Sonoran Desert Lawn said:


> DFW_Zoysia said:
> 
> 
> > Sonoran Desert Lawn said:
> ...


It's all good. Your point wasn't wrong. I just never pass the opportunity to speak AK language.


----------



## potatochip (May 28, 2020)

JerseyGreens said:


> Great read. I had a Swardman order in 2020 which was cancelled due to production issues and bought an Allett.
> 
> I agree with the Swardman founder in many ways - Allett isn't being innovative enough. Sure the Stirling looks fresh but they need to refresh their entire consumer line if they want to stick around.
> 
> The US reel mower brands should take note. The market is ripe for the taking if they bring innovative ideas to the table.


I sort of disagree a little. If you look, what has Swardman 'innovated' that Allett didn't already have? A cartridge system? That was pioneered by Atco/Allett. Swardman basically took the Allett mowers and made them worse. That is like the opposite of innovation. What am I missing here? Just because they aren't introducing a new product every 9 months?

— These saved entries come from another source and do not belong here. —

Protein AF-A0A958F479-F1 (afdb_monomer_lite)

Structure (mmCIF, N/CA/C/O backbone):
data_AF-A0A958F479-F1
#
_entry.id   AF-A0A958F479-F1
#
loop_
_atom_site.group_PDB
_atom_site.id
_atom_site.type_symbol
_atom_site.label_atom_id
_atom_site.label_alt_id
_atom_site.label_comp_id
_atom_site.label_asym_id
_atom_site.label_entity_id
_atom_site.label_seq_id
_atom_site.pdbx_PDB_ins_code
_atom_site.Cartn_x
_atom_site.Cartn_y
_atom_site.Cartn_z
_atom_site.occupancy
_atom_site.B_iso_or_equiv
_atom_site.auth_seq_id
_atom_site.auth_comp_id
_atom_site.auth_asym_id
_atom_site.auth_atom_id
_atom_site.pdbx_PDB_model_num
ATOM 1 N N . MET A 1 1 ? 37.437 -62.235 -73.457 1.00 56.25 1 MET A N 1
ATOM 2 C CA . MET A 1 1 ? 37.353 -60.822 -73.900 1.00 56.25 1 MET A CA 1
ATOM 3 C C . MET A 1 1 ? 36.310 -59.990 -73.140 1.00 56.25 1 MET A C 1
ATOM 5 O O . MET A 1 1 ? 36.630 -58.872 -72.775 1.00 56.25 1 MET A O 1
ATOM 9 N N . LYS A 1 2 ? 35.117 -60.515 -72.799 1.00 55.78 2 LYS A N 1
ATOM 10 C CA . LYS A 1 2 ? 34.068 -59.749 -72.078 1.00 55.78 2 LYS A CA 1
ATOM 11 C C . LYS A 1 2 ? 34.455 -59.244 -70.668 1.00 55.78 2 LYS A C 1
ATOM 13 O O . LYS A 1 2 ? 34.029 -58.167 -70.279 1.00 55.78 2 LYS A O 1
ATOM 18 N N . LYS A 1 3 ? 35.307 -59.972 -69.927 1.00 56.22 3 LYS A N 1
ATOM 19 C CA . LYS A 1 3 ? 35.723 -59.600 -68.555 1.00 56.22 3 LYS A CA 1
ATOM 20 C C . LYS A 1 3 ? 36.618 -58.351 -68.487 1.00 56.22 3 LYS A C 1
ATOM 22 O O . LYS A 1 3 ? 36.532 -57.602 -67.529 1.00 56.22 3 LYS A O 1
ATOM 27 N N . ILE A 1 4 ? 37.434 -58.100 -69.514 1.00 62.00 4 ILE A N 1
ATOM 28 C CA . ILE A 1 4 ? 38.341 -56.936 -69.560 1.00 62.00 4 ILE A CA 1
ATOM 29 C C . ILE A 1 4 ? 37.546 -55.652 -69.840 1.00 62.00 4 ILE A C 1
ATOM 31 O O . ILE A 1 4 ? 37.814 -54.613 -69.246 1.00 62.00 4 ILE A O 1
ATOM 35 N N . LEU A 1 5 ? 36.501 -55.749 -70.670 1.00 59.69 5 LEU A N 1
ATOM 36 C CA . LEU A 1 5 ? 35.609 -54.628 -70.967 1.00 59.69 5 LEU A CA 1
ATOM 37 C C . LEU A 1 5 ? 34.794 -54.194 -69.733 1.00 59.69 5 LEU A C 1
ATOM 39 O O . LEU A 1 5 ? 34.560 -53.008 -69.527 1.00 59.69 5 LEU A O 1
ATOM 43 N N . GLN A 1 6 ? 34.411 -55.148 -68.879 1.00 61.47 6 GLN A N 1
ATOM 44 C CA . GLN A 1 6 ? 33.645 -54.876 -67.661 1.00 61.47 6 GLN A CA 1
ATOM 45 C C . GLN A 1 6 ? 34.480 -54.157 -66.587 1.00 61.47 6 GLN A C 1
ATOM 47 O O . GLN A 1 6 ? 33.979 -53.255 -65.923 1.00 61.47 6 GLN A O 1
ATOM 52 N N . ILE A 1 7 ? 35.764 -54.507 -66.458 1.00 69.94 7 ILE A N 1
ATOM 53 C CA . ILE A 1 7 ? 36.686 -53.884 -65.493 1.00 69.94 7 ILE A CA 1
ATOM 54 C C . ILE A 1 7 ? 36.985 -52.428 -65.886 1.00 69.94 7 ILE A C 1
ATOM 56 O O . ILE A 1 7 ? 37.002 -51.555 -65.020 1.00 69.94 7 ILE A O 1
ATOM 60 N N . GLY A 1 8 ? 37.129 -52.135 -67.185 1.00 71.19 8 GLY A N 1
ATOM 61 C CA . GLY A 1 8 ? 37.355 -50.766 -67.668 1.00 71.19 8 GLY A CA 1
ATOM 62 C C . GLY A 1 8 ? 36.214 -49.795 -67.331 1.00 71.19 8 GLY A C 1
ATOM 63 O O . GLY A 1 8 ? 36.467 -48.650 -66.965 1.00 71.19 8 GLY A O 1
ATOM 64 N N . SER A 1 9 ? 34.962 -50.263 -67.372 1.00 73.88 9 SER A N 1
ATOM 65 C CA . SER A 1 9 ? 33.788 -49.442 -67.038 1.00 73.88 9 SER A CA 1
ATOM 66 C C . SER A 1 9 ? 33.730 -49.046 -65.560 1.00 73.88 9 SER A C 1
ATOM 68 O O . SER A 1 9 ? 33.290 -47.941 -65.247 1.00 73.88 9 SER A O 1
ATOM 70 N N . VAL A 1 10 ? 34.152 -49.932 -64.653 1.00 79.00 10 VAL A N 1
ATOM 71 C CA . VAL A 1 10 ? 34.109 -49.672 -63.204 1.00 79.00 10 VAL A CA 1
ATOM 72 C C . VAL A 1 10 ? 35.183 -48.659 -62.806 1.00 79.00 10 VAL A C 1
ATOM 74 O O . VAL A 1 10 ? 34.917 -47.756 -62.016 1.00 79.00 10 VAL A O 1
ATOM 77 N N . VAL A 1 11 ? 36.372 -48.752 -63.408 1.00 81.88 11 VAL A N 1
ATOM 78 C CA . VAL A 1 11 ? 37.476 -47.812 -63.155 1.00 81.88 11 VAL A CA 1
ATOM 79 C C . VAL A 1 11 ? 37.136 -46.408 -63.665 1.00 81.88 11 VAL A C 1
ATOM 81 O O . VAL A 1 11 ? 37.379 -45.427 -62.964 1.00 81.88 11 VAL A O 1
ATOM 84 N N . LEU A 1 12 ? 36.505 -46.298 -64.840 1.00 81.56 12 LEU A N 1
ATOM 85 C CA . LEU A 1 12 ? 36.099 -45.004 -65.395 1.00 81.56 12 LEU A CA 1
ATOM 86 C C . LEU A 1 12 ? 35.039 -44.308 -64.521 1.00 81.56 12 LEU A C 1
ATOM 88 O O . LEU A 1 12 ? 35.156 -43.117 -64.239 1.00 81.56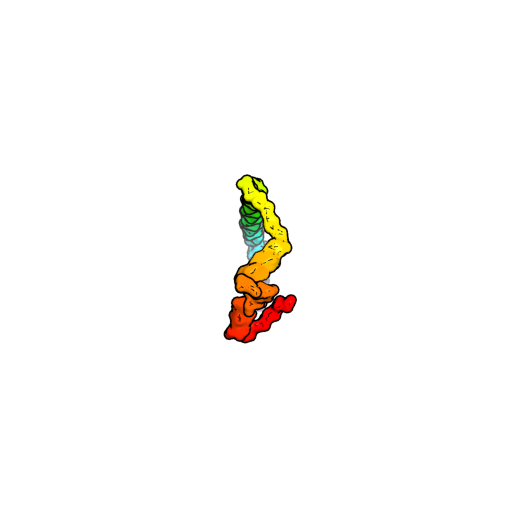 12 LEU A O 1
ATOM 92 N N . ALA A 1 13 ? 34.034 -45.057 -64.052 1.00 80.06 13 ALA A N 1
ATOM 93 C CA . ALA A 1 13 ? 33.006 -44.534 -63.154 1.00 80.06 13 ALA A CA 1
ATOM 94 C C . ALA A 1 13 ? 33.601 -44.052 -61.817 1.00 80.06 13 ALA A C 1
ATOM 96 O O . ALA A 1 13 ? 33.244 -42.974 -61.344 1.00 80.06 13 ALA A O 1
ATOM 97 N N . PHE A 1 14 ? 34.563 -44.793 -61.256 1.00 83.50 14 PHE A N 1
ATOM 98 C CA . PHE A 1 14 ? 35.247 -44.415 -60.016 1.00 83.50 14 PHE A CA 1
ATOM 99 C C . PHE A 1 14 ? 36.094 -43.137 -60.173 1.00 83.50 14 PHE A C 1
ATOM 101 O O . PHE A 1 14 ? 36.064 -42.252 -59.313 1.00 83.50 14 PHE A O 1
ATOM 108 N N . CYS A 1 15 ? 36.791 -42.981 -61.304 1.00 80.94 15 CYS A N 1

Some things have been honed over years and years and don't need constant, massive overhauls.


----------



## Katodude (Apr 22, 2021)

It is an interesting read, with a little bit of acrimony which I guess is expected from an ousted CEO. A little bit more mea culpa would have been nice to see since he thinks the Swardman is the cats meow. Although I have no experience their reputation at least around here is not very good.

What is clear is there is a market for an electric reel mower with a cartridge system. Price seems to be in the $3K range by the clear amount of purchases that have been made. But for that you would expect a high quality device that is reliable.

First manufacturer that gets there wins.


----------



## DFW_Zoysia (May 31, 2019)

Katodude said:


> It is an interesting read, with a little bit of acrimony which I guess is expected from an ousted CEO. A little bit more mea culpa would have been nice to see since he thinks the Swardman is the cats meow. Although I have no experience their reputation at least around here is not very good.
> 
> What is clear is there is a market for an electric reel mower with a cartridge system. Price seems to be in the $3K range by the clear amount of purchases that have been made. But for that you would expect a high quality device that is reliable.
> 
> First manufacturer that gets there wins.


We did case studies in MBA school on people like him. He is clearly missing the point.

He talks about sleek design, innovation, increased safety, etc. He clearly does not know what his user base wants and instead is building what HE wants.

For instance, those of us that buy Toro and JD GM's aren't buying them due to "innovation" or "safety". We are buying a mower we know is a tried and true design that is reliable. I don't care what is innovative, I want awesome cut and it to be built like a tank,

He knocks Allet for keeping a similar design on their battery model with minimal changes. From a production point of view, that is a smart move and makes total sense.

Finally he said he asked Allet for their marketing plan and they "never got back to him". Sorry- that sounds like all ego talking. How about following up with them?

I am not for or against Swardman, Allet, or any other mower. I do however see from this article what appear to be CEO issues.


----------



## MasterMech (Sep 24, 2017)

potatochip said:


> JerseyGreens said:
> 
> 
> > Great read. I had a Swardman order in 2020 which was cancelled due to production issues and bought an Allett.
> ...


The biggest overhaul we need in the reel mower world has nothing to do with changing the machines. In fact, it's less of an "overhaul" and more of a "resurrection." More shops/technicians need the ability to identify wear patterns and service/adjust/grind a reel properly for reels to become "popular" again. Minimize the cost of running these things. I'd say that knowledge could transfer to owners too but that happening outside of the upper enthusiast level is highly unlikely.

Swardman actually addressed this somewhat with the mail-in sharpening service. Only practical with a cartridge style unit too.

Fewer people mow their own lawn today than ever, let alone buy expensive, high-maintenance equipment to do it themselves more than 1x a week. They're either looking for a service to mow, or a machine to make tall grass short with the least amount of time/sweat involved.

The cartridge system existed in the professional sports turf world too, Advanced Turf Technology/Infinicut had a system which eventually showed up on Cub Cadet (yeah, MTD took a swing at the pro turf market, but that's a separate discussion) equipment. They made (possible that they still do?) cassette-style cutting units that attached to Toro/Deere/Jacobsen traction units in addition to a handful of walk-behind units. Vibratory rollers, verticut, brush, spike rollers, slicing tines, .... you name it.


----------



## agrassman (May 26, 2019)

That is interesting. I haven't been able to fine any details on the ownership of Swardman. Was it self funded and then he sold it and the new owners fired him or did he have investors who sold to new owners who fired him?


----------



## Alowan (May 25, 2021)

Interesting read. I think that reel mowers are really niche and that robots will be where the innovation is. Judging by the % of people who have a robot vs normal mowers in my country.


----------



## Ware (Jan 28, 2017)

Alowan said:


> Interesting read. I think that reel mowers are really niche and that robots will be where the innovation is...


I agree 100%.


----------